The more time you spend online, the more you’re at risk of being targeted by cybercriminals. But did you know that the threat is even greater when you travel?
Imagine this scenario: your company sends you overseas to complete a project. During your stay, you use your company business card at an ATM – nothing unusual about that. But, once you return home, your employer notices massive cash withdrawals from the bank – withdrawals you’re at a loss to explain.
For one small consulting firm, this was no imaginary situation. Reported by the National Cybersecurity Alliance, the incident saw the 10-man consultancy lose a total of $15 000 – the business’s entire cash reserve – after the credit card details were recorded by a skimmer device that criminals had installed on the ATM used by the employee.
“This incident shows just how devastating the effects of cybercrime can be,” says Bonnie Smith, General Manager FCM Travel. “And it’s just one example of a cyberattack. There are so many more ways criminals can target travellers – so it’s important to be aware while you’re out on the road.
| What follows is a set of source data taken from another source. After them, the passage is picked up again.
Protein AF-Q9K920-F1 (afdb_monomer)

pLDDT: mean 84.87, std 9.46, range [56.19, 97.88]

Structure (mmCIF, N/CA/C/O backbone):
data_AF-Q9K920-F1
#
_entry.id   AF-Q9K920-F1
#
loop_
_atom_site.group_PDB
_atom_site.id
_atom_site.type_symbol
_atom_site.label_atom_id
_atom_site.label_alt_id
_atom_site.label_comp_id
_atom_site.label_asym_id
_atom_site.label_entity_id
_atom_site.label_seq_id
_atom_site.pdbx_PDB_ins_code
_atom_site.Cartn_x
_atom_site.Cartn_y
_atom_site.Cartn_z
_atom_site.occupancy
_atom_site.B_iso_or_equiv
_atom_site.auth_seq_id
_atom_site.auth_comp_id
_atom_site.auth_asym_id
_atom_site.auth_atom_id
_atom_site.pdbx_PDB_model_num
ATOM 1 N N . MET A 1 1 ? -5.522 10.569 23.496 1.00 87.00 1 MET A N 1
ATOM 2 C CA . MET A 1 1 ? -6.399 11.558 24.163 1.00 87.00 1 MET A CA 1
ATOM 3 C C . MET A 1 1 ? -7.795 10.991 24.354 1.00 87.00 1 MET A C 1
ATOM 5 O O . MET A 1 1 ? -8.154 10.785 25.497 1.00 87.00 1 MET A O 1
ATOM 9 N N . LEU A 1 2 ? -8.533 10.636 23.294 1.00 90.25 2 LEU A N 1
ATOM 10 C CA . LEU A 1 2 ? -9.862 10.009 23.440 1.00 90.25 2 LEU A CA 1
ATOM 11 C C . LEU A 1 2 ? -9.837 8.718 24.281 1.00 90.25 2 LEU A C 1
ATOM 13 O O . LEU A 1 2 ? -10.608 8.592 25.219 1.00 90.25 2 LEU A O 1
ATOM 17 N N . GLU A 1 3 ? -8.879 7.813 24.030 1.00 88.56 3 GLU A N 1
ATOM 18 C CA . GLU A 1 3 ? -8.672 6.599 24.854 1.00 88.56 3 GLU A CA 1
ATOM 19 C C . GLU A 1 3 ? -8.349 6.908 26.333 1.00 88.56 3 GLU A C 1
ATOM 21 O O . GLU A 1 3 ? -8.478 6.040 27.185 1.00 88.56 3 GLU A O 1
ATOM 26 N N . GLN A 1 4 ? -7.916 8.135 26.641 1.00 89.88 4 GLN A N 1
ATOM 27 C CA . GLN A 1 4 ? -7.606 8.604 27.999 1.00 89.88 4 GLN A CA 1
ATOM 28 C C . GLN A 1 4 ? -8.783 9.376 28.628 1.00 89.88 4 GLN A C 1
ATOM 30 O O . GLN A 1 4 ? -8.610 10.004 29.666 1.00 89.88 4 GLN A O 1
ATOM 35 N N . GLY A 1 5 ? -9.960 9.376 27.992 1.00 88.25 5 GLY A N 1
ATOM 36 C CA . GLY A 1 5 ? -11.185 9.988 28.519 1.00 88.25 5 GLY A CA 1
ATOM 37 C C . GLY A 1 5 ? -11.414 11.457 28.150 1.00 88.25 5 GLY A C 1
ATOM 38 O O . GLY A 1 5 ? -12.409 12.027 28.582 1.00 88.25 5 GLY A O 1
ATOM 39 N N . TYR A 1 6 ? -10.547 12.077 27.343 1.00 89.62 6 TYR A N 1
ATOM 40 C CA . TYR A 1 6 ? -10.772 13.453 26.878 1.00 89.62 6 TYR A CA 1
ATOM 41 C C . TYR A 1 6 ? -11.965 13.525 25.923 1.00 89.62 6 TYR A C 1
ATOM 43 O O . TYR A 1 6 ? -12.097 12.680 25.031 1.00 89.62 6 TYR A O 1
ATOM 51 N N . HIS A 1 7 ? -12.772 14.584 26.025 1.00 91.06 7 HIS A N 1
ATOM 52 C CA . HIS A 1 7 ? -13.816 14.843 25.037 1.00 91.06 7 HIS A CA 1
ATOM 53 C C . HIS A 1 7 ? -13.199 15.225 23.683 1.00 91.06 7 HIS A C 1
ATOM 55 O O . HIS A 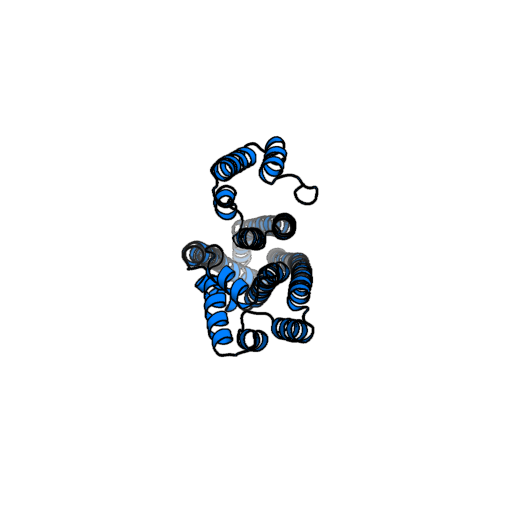1 7 ? -12.141 15.854 23.610 1.00 91.06 7 HIS A O 1
ATOM 61 N N . LEU A 1 8 ? -13.876 14.881 22.580 1.00 90.19 8 LEU A N 1
ATOM 62 C CA . LEU A 1 8 ? -13.378 15.155 21.226 1.00 90.19 8 LEU A CA 1
ATOM 63 C C . LEU A 1 8 ? -13.060 16.633 21.000 1.00 90.19 8 LEU A C 1
ATOM 65 O O . LEU A 1 8 ? -12.021 16.960 20.429 1.00 90.19 8 LEU A O 1
ATOM 69 N N . TYR A 1 9 ? -13.934 17.511 21.487 1.00 91.81 9 TYR A N 1
ATOM 70 C CA . TYR A 1 9 ? -13.746 18.951 21.400 1.00 91.81 9 TYR A CA 1
ATOM 71 C C . TYR A 1 9 ? -12.428 19.393 22.067 1.00 91.81 9 TYR A C 1
ATOM 73 O O . TYR A 1 9 ? -11.630 20.099 21.453 1.00 91.81 9 TYR A O 1
ATOM 81 N N . GLU A 1 10 ? -12.153 18.918 23.286 1.00 91.75 10 GLU A N 1
ATOM 82 C CA . GLU A 1 10 ? -10.934 19.240 24.043 1.00 91.75 10 GLU A CA 1
ATOM 83 C C . GLU A 1 10 ? -9.682 18.674 23.367 1.00 91.75 10 GLU A C 1
ATOM 85 O O . GLU A 1 10 ? -8.663 19.355 23.259 1.00 91.75 10 GLU A O 1
ATOM 90 N N . ALA A 1 11 ? -9.767 17.440 22.861 1.00 92.75 11 ALA A N 1
ATOM 91 C CA . ALA A 1 11 ? -8.669 16.798 22.151 1.00 92.75 11 ALA A CA 1
ATOM 92 C C . ALA A 1 11 ? -8.289 17.575 20.879 1.00 92.75 11 ALA A C 1
ATOM 94 O O . ALA A 1 11 ? -7.111 17.839 20.643 1.00 92.75 11 ALA A O 1
ATOM 95 N N . VAL A 1 12 ? -9.274 17.986 20.073 1.00 92.00 12 VAL A N 1
ATOM 96 C CA . VAL A 1 12 ? -9.027 18.775 18.856 1.00 92.00 12 VAL A CA 1
ATOM 97 C C . VAL A 1 12 ? -8.523 20.176 19.205 1.00 92.00 12 VAL A C 1
ATOM 99 O O . VAL A 1 12 ? -7.591 20.654 18.562 1.00 92.00 12 VAL A O 1
ATOM 102 N N . GLN A 1 13 ? -9.063 20.816 20.245 1.00 92.44 13 GLN A N 1
ATOM 103 C CA . GLN A 1 13 ? -8.583 22.119 20.710 1.00 92.44 13 GLN A CA 1
ATOM 104 C C . GLN A 1 13 ? -7.113 22.061 21.147 1.00 92.44 13 GLN A C 1
ATOM 106 O O . GLN A 1 13 ? -6.321 22.917 20.755 1.00 92.44 13 GLN A O 1
ATOM 111 N N . PHE A 1 14 ? -6.726 21.027 21.897 1.00 92.69 14 PHE A N 1
ATOM 112 C CA . PHE A 1 14 ? -5.340 20.810 22.309 1.00 92.69 14 PHE A CA 1
ATOM 113 C C . PHE A 1 14 ? -4.397 20.616 21.110 1.00 92.69 14 PHE A C 1
ATOM 115 O O . PHE A 1 14 ? -3.303 21.187 21.068 1.00 92.69 14 PHE A O 1
ATOM 122 N N . LEU A 1 15 ? -4.830 19.850 20.104 1.00 91.69 15 LEU A N 1
ATOM 123 C CA . LEU A 1 15 ? -4.066 19.648 18.870 1.00 91.69 15 LEU A CA 1
ATOM 124 C C . LEU A 1 15 ? -3.947 20.934 18.042 1.00 91.69 15 LEU A C 1
ATOM 126 O O . LEU A 1 15 ? -2.878 21.213 17.503 1.00 91.69 15 LEU A O 1
ATOM 130 N N . ALA A 1 16 ? -5.007 21.743 17.975 1.00 92.06 16 ALA A N 1
ATOM 131 C CA . ALA A 1 16 ? -5.031 22.984 17.207 1.00 92.06 16 ALA A CA 1
ATOM 132 C C . ALA A 1 16 ? -4.013 24.020 17.712 1.00 92.06 16 ALA A C 1
ATOM 134 O O . ALA A 1 16 ? -3.480 24.782 16.908 1.00 92.06 16 ALA A O 1
ATOM 135 N N . ILE A 1 17 ? -3.703 24.031 19.015 1.00 91.19 17 ILE A N 1
ATOM 136 C CA . ILE A 1 17 ? -2.691 24.924 19.614 1.00 91.19 17 ILE A CA 1
ATOM 137 C C . ILE A 1 17 ? -1.288 24.645 19.054 1.00 91.19 17 ILE A C 1
ATOM 139 O O . ILE A 1 17 ? -0.499 25.569 18.879 1.00 91.19 17 ILE A O 1
ATOM 143 N N . HIS A 1 18 ? -0.988 23.384 18.738 1.00 89.94 18 HIS A N 1
ATOM 144 C CA . HIS A 1 18 ? 0.329 22.940 18.272 1.00 89.94 18 HIS A CA 1
ATOM 145 C C . HIS A 1 18 ? 0.408 22.793 16.743 1.00 89.94 18 HIS A C 1
ATOM 147 O O . HIS A 1 18 ? 1.444 22.404 16.203 1.00 89.94 18 HIS A O 1
ATOM 153 N N . ALA A 1 19 ? -0.690 23.063 16.034 1.00 89.94 19 ALA A N 1
ATOM 154 C CA . ALA A 1 19 ? -0.784 22.872 14.596 1.00 89.94 19 ALA A CA 1
ATOM 155 C C . ALA A 1 19 ? -0.239 24.090 13.820 1.00 89.94 19 ALA A C 1
ATOM 157 O O . ALA A 1 19 ? -0.411 25.231 14.253 1.00 89.94 19 ALA A O 1
ATOM 158 N N . PRO A 1 20 ? 0.350 23.893 12.623 1.00 91.81 20 PRO A N 1
ATOM 159 C CA . PRO A 1 20 ? 0.662 24.996 11.716 1.00 91.81 20 PRO A CA 1
ATOM 160 C C . PRO A 1 20 ? -0.584 25.835 11.406 1.00 91.81 20 PRO A C 1
ATOM 162 O O . PRO A 1 20 ? -1.692 25.299 11.339 1.00 91.81 20 PRO A O 1
ATOM 165 N N . SER A 1 21 ? -0.419 27.131 11.126 1.00 90.75 21 SER A N 1
ATOM 166 C CA . SER A 1 21 ? -1.541 28.077 10.982 1.00 90.75 21 SER A CA 1
ATOM 167 C C . SER A 1 21 ? -2.606 27.648 9.961 1.00 90.75 21 SER A C 1
ATOM 169 O O . SER A 1 21 ? -3.788 27.939 10.137 1.00 90.75 21 SER A O 1
ATOM 171 N N . SER A 1 22 ? -2.219 26.942 8.893 1.00 89.88 22 SER A N 1
ATOM 172 C CA . SER A 1 22 ? -3.157 26.403 7.898 1.00 89.88 22 SER A CA 1
ATOM 173 C C . SER A 1 22 ? -4.046 25.290 8.465 1.00 89.88 22 SER A C 1
ATOM 175 O O . SER A 1 22 ? -5.250 25.282 8.211 1.00 89.88 22 SER A O 1
ATOM 177 N N . ALA A 1 23 ? -3.477 24.377 9.253 1.00 90.25 23 ALA A N 1
ATOM 178 C CA . ALA A 1 23 ? -4.200 23.291 9.907 1.00 90.25 23 ALA A CA 1
ATOM 179 C C . ALA A 1 23 ? -5.038 23.808 11.082 1.00 90.25 23 ALA A C 1
ATOM 181 O O . ALA A 1 23 ? -6.196 23.420 11.216 1.00 90.25 23 ALA A O 1
ATOM 182 N N . GLN A 1 24 ? -4.503 24.751 11.862 1.00 92.38 24 GLN A N 1
ATOM 183 C CA . GLN A 1 24 ? -5.221 25.396 12.960 1.00 92.38 24 GLN A CA 1
ATOM 184 C C . GLN A 1 24 ? -6.520 26.061 12.482 1.00 92.38 24 GLN A C 1
ATOM 186 O O . GLN A 1 24 ? -7.563 25.874 13.100 1.00 92.38 24 GLN A O 1
ATOM 191 N N . LYS A 1 25 ? -6.498 26.783 11.348 1.00 92.44 25 LYS A N 1
ATOM 192 C CA . LYS A 1 25 ? -7.712 27.381 10.757 1.00 92.44 25 LYS A CA 1
ATOM 193 C C . LYS A 1 25 ? -8.785 26.334 10.446 1.00 92.44 25 LYS A C 1
ATOM 195 O O . LYS A 1 25 ? -9.943 26.536 10.796 1.00 92.44 25 LYS A O 1
ATOM 200 N N . LYS A 1 26 ? -8.398 25.213 9.828 1.00 93.25 26 LYS A N 1
ATOM 201 C CA . LYS A 1 26 ? -9.325 24.119 9.493 1.00 93.25 26 LYS A CA 1
ATOM 202 C C . LYS A 1 26 ? -9.870 23.424 10.747 1.00 93.25 26 LYS A C 1
ATOM 204 O O . LYS A 1 26 ? -11.060 23.148 10.820 1.00 93.25 26 LYS A O 1
ATOM 209 N N . MET A 1 27 ? -9.019 23.189 11.748 1.00 92.81 27 MET A N 1
ATOM 210 C CA . MET A 1 27 ? -9.426 22.618 13.037 1.00 92.81 27 MET A CA 1
ATOM 211 C C . MET A 1 27 ? -10.377 23.546 13.798 1.00 92.81 27 MET A C 1
ATOM 213 O O . MET A 1 27 ? -11.357 23.077 14.361 1.00 92.81 27 MET A O 1
ATOM 217 N N . ASN A 1 28 ? -10.143 24.859 13.776 1.00 92.88 28 ASN A N 1
ATOM 218 C CA . ASN A 1 28 ? -11.046 25.826 14.397 1.00 92.88 28 ASN A CA 1
ATOM 219 C C . ASN A 1 28 ? -12.414 25.865 13.701 1.00 92.88 28 ASN A C 1
ATOM 221 O O . ASN A 1 28 ? -13.424 25.934 14.392 1.00 92.88 28 ASN A O 1
ATOM 225 N N . ALA A 1 29 ? -12.462 25.765 12.368 1.00 93.00 29 ALA A N 1
ATOM 226 C CA . ALA A 1 29 ? -13.723 25.636 11.633 1.00 93.00 29 ALA A CA 1
ATOM 227 C C . ALA A 1 29 ? -14.479 24.353 12.028 1.00 93.00 29 ALA A C 1
ATOM 229 O O . ALA A 1 29 ? -15.650 24.413 12.390 1.00 93.00 29 ALA A O 1
ATOM 230 N N . MET A 1 30 ? -13.779 23.214 12.090 1.00 93.50 30 MET A N 1
ATOM 231 C CA . MET A 1 30 ? -14.336 21.953 12.594 1.00 93.50 30 MET A CA 1
ATOM 232 C C . MET A 1 30 ? -14.867 22.085 14.035 1.00 93.50 30 MET A C 1
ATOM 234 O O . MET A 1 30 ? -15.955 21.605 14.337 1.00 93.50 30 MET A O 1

Don’t let your guard slip, which is often challenging when you’re focussed on meetings, exploring new places or enjoying your trip.”
According to a study conducted by IEEE Innovation At Work, the travel and transportation industry was the second most targeted industry for cybercriminals in 2018. The same study reports that one in seven travellers has fallen victim to information theft.
Why are travellers such soft targets?
One reason may be their lackadaisical attitude. A somewhat concerning report by IBM shows that although 40% of travellers acknowledge that they could be at risk of cybercrime, only 30% guard against the threat.
Don’t judge the other 70% of travellers too harshly, though. Smith points out that travel leaves people in a highly vulnerable position. For a start, travellers typically have, out of necessity, a large volume of valuable data on their person, from their passports to travel itineraries and payment information. All of this is gold for the cybercriminal who can sell the information or use it for identity theft or phishing attacks.
The traveller’s state of mind doesn’t help, either. When you’re feeling tired after a long trip, it’s normal to opt for the quickest connectivity solution – like public Wi-Fi – to download a mail or make a fast transaction instead of opting for the safest option.
What’s more, because of the interconnectivity of devices, any seemingly small breach of security may have massive ramifications.
Guard against being a victim
The good news, says Smith, is that while the threat might be significant, there are several steps travellers can use to avoid an attack.
Some of these actions should be taken before leaving home, like brushing up on your rights and local laws. This is important because different countries may exert different rights to your data. For example, border guards may ask to see the contents of your laptop, and if you know that this is likely, you can plan ahead.
It’s also a good idea to change all your frequently used passwords. You may even wish to set up a temporary email account if you know that you’re likely to use a public computer. In fact, this is advisable if you plan to work from your hotel’s business centre, as these centres are a natural target for cybercriminals.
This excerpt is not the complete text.